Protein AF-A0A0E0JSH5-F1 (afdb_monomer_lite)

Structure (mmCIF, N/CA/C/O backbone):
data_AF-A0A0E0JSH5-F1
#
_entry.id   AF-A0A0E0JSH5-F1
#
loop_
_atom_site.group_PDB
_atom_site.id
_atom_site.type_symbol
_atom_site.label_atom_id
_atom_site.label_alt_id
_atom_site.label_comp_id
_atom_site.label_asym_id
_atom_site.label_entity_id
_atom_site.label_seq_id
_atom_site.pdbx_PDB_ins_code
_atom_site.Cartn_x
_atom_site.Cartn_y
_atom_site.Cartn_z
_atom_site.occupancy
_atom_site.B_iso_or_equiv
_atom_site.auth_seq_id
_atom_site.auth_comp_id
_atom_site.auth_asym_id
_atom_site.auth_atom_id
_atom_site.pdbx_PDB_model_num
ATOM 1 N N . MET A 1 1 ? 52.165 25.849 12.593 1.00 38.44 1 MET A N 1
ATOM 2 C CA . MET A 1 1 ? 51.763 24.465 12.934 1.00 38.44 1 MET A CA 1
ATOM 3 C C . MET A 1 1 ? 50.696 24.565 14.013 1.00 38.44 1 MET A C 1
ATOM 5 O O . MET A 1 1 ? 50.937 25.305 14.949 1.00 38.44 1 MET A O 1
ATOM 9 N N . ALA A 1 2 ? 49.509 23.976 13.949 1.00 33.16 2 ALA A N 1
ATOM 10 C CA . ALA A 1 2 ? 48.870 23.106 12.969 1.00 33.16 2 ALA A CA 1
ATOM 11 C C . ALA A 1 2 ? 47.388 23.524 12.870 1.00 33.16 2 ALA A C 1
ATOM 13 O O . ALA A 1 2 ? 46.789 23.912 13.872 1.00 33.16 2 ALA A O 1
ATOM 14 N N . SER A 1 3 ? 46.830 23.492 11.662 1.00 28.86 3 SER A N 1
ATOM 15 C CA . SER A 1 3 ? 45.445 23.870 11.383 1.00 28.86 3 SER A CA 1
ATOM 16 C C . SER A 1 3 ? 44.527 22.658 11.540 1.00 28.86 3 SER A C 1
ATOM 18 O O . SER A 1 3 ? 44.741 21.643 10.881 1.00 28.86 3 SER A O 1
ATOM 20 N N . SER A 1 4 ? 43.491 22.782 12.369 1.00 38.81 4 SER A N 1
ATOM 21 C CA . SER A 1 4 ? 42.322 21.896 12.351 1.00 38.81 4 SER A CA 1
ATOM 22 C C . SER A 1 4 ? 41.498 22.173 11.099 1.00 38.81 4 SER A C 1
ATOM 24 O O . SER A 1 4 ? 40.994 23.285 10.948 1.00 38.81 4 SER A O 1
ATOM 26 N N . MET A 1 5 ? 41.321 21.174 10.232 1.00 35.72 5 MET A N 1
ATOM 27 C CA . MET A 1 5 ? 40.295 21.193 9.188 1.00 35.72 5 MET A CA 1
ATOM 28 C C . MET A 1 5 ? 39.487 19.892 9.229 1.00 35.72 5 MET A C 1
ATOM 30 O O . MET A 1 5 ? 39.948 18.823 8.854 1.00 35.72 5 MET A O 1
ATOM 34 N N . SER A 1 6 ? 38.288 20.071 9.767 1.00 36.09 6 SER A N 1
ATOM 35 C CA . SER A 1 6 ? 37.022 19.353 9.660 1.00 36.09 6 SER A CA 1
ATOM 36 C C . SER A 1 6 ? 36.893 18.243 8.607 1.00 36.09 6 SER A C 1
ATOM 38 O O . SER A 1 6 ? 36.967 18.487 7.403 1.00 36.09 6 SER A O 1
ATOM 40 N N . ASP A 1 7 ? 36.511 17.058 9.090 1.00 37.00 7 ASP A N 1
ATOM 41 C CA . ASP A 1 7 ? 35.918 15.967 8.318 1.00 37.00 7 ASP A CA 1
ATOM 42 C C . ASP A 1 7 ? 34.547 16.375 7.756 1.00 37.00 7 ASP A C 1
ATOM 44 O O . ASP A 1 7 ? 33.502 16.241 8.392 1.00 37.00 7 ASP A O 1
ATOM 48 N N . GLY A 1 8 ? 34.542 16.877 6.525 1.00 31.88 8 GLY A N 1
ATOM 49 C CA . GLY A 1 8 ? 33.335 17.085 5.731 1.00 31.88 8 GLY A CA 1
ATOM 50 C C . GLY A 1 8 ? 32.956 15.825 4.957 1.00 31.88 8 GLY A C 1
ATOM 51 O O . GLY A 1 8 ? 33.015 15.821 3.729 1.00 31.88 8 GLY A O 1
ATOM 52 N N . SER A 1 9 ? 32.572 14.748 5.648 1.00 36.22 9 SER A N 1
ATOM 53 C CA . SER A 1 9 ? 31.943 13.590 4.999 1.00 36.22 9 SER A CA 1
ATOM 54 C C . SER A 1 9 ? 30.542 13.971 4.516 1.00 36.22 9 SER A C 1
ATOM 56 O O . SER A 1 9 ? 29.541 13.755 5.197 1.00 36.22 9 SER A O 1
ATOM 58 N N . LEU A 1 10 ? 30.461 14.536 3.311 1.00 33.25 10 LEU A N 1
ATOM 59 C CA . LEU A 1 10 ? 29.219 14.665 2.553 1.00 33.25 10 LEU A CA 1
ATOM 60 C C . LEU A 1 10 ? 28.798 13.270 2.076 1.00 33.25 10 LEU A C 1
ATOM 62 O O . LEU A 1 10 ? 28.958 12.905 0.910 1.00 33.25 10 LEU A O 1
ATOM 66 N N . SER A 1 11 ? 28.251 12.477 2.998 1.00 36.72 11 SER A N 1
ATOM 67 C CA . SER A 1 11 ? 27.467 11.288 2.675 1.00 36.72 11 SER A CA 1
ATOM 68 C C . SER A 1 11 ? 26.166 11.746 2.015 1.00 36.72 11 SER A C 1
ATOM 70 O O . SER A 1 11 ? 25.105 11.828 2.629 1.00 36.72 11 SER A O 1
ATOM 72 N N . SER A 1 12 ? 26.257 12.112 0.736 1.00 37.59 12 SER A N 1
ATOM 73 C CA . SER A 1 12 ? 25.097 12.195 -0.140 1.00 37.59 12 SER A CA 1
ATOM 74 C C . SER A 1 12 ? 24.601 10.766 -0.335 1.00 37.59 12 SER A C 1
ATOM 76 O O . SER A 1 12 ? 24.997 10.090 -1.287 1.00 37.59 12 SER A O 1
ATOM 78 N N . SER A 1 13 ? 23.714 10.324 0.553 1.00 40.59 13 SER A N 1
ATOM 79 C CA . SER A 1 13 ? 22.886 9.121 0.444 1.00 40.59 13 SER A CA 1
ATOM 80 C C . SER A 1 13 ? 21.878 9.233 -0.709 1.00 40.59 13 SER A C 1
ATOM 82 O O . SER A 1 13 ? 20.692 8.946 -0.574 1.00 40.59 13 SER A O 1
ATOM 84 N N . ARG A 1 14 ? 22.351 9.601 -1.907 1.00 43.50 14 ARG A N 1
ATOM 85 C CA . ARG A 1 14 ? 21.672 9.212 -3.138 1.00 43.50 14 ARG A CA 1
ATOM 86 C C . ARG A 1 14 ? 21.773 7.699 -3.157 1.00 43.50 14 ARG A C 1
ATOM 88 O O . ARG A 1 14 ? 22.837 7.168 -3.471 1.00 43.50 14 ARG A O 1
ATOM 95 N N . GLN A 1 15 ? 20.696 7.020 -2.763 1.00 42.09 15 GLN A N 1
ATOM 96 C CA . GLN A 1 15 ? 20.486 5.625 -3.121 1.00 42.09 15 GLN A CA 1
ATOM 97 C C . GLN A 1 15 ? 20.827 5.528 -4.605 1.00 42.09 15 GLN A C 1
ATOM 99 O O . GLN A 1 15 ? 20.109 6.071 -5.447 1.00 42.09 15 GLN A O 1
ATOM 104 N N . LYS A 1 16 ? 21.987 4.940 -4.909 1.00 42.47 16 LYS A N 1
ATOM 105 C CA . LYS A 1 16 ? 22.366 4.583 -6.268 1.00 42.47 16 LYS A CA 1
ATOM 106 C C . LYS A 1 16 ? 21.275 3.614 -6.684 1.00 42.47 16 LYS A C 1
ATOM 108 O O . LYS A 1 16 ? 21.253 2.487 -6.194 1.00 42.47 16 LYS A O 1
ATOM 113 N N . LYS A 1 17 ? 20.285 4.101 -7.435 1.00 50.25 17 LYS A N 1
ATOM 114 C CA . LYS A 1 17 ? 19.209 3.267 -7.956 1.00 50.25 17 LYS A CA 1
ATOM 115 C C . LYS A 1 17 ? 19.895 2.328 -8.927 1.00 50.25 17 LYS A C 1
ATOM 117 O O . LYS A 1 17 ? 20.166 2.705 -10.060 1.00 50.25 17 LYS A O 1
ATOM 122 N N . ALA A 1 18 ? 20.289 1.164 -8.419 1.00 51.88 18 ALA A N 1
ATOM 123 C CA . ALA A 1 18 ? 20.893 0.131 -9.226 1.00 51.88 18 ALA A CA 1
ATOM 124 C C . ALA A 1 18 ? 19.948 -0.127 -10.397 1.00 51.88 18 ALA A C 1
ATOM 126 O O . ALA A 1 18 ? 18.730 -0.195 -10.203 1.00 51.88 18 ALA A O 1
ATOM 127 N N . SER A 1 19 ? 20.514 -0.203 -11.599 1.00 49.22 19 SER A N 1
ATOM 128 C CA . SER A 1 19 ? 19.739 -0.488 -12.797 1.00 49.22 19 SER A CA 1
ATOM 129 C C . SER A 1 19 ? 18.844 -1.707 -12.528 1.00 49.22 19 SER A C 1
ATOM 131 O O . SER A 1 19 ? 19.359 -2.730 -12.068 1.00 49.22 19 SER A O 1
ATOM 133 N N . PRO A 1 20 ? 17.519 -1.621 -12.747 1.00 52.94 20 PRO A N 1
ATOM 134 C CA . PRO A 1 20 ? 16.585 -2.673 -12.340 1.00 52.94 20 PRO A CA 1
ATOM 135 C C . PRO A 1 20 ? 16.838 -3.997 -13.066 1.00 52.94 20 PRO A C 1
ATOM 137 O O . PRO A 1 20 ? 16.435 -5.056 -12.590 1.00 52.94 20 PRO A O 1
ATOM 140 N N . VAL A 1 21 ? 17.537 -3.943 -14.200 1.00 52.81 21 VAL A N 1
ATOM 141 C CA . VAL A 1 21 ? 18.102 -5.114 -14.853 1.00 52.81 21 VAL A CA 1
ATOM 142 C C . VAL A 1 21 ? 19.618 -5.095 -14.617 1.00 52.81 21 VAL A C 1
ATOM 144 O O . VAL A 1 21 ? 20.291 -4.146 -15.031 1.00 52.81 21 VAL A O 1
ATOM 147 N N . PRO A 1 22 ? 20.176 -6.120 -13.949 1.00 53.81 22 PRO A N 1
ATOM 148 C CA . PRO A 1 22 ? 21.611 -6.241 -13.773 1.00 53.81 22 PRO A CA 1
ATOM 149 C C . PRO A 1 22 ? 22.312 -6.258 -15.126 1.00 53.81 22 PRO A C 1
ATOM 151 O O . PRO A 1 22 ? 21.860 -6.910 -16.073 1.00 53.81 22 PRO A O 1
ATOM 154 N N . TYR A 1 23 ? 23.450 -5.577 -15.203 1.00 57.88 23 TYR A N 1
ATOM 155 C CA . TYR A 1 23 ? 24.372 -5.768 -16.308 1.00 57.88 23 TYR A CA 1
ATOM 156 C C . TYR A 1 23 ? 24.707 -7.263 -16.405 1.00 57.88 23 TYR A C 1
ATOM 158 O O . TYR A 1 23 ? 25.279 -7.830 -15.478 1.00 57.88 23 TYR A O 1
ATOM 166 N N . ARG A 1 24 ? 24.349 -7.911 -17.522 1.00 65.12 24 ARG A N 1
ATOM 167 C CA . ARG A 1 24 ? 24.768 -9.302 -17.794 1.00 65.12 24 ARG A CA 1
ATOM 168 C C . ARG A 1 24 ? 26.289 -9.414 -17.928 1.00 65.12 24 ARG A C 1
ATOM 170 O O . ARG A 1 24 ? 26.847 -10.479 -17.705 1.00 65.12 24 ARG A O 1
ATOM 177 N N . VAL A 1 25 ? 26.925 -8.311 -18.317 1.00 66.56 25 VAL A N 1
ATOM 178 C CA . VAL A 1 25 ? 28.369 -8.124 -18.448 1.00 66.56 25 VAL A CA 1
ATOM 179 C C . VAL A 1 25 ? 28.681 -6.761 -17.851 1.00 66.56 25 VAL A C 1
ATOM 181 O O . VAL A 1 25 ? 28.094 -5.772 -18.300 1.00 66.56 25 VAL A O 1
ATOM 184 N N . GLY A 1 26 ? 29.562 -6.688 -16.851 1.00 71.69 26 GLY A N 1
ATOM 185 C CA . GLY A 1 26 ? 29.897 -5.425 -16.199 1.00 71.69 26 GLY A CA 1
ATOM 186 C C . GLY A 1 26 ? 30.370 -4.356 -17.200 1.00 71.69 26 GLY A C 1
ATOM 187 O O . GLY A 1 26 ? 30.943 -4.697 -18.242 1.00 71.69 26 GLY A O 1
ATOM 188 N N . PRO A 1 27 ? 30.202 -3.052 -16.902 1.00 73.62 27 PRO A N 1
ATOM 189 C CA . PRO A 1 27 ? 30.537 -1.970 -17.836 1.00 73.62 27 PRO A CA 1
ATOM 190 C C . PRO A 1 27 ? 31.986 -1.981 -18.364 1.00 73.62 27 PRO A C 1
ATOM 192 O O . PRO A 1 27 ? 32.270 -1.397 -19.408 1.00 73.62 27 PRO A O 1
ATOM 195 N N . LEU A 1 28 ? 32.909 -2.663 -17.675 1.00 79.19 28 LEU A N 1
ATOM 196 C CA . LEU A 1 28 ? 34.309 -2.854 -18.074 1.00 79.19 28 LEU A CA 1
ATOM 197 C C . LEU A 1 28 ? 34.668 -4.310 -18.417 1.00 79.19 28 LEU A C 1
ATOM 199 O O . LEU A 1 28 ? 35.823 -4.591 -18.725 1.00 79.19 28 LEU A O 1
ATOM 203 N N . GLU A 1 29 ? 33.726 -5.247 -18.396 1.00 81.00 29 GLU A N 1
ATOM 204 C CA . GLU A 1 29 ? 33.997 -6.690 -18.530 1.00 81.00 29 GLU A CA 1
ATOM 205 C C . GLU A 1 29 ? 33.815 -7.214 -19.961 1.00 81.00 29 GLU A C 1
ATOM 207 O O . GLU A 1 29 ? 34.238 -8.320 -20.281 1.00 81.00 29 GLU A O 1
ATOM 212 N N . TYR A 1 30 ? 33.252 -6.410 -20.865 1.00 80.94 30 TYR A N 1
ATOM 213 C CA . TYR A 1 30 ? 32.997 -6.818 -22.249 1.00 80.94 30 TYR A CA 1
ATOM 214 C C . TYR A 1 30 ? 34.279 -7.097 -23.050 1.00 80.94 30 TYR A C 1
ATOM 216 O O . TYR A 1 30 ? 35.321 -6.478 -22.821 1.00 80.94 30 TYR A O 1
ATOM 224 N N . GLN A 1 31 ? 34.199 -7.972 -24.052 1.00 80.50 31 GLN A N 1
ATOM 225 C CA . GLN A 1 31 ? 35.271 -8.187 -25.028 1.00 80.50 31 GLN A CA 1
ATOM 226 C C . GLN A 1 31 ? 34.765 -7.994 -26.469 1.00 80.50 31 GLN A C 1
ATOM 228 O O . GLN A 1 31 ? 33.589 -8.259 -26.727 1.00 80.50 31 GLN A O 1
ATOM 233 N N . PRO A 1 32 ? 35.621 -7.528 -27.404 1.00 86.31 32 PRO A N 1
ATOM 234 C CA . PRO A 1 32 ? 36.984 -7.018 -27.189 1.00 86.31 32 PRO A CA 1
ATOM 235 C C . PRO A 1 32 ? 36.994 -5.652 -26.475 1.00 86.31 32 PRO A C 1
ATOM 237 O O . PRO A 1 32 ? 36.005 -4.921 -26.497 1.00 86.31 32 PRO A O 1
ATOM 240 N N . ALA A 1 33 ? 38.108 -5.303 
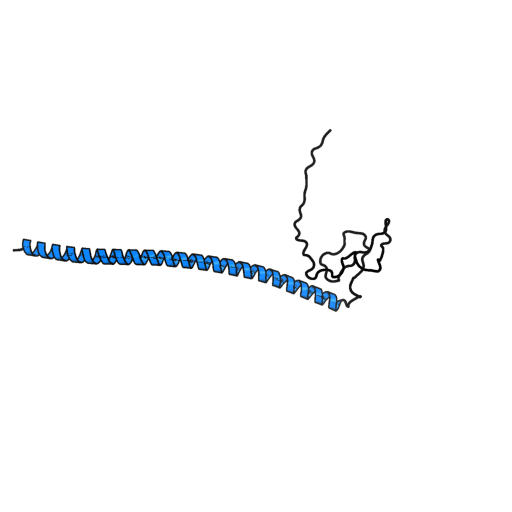-25.821 1.00 85.06 33 ALA A N 1
ATOM 241 C CA . ALA A 1 33 ? 38.242 -4.027 -25.116 1.00 85.06 33 ALA A CA 1
ATOM 242 C C . ALA A 1 33 ? 38.424 -2.858 -26.096 1.00 85.06 33 ALA A C 1
ATOM 244 O O . ALA A 1 33 ? 39.316 -2.887 -26.940 1.00 85.06 33 ALA A O 1
ATOM 245 N N . VAL A 1 34 ? 37.614 -1.807 -25.945 1.00 85.12 34 VAL A N 1
ATOM 246 C CA . VAL A 1 34 ? 37.776 -0.553 -26.690 1.00 85.12 34 VAL A CA 1
ATOM 247 C C . VAL A 1 34 ? 38.491 0.438 -25.773 1.00 85.12 34 VAL A C 1
ATOM 249 O O . VAL A 1 34 ? 38.009 0.710 -24.677 1.00 85.12 34 VAL A O 1
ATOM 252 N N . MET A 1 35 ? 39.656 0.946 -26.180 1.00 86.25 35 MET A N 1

## Problem statement:
Would you print exactly, and only, the lines of the data above from the line with "ATOM 42 C C" through the line with "ATOM 48 N N", inclusive?

## Completed exercise:
ATOM 42 C C . ASP A 1 7 ? 34.547 16.375 7.756 1.00 37.00 7 ASP A C 1
ATOM 44 O O . ASP A 1 7 ? 33.502 16.241 8.392 1.00 37.00 7 ASP A O 1
ATOM 48 N N . GLY A 1 8 ? 34.542 16.877 6.525 1.00 31.88 8 GLY A N 1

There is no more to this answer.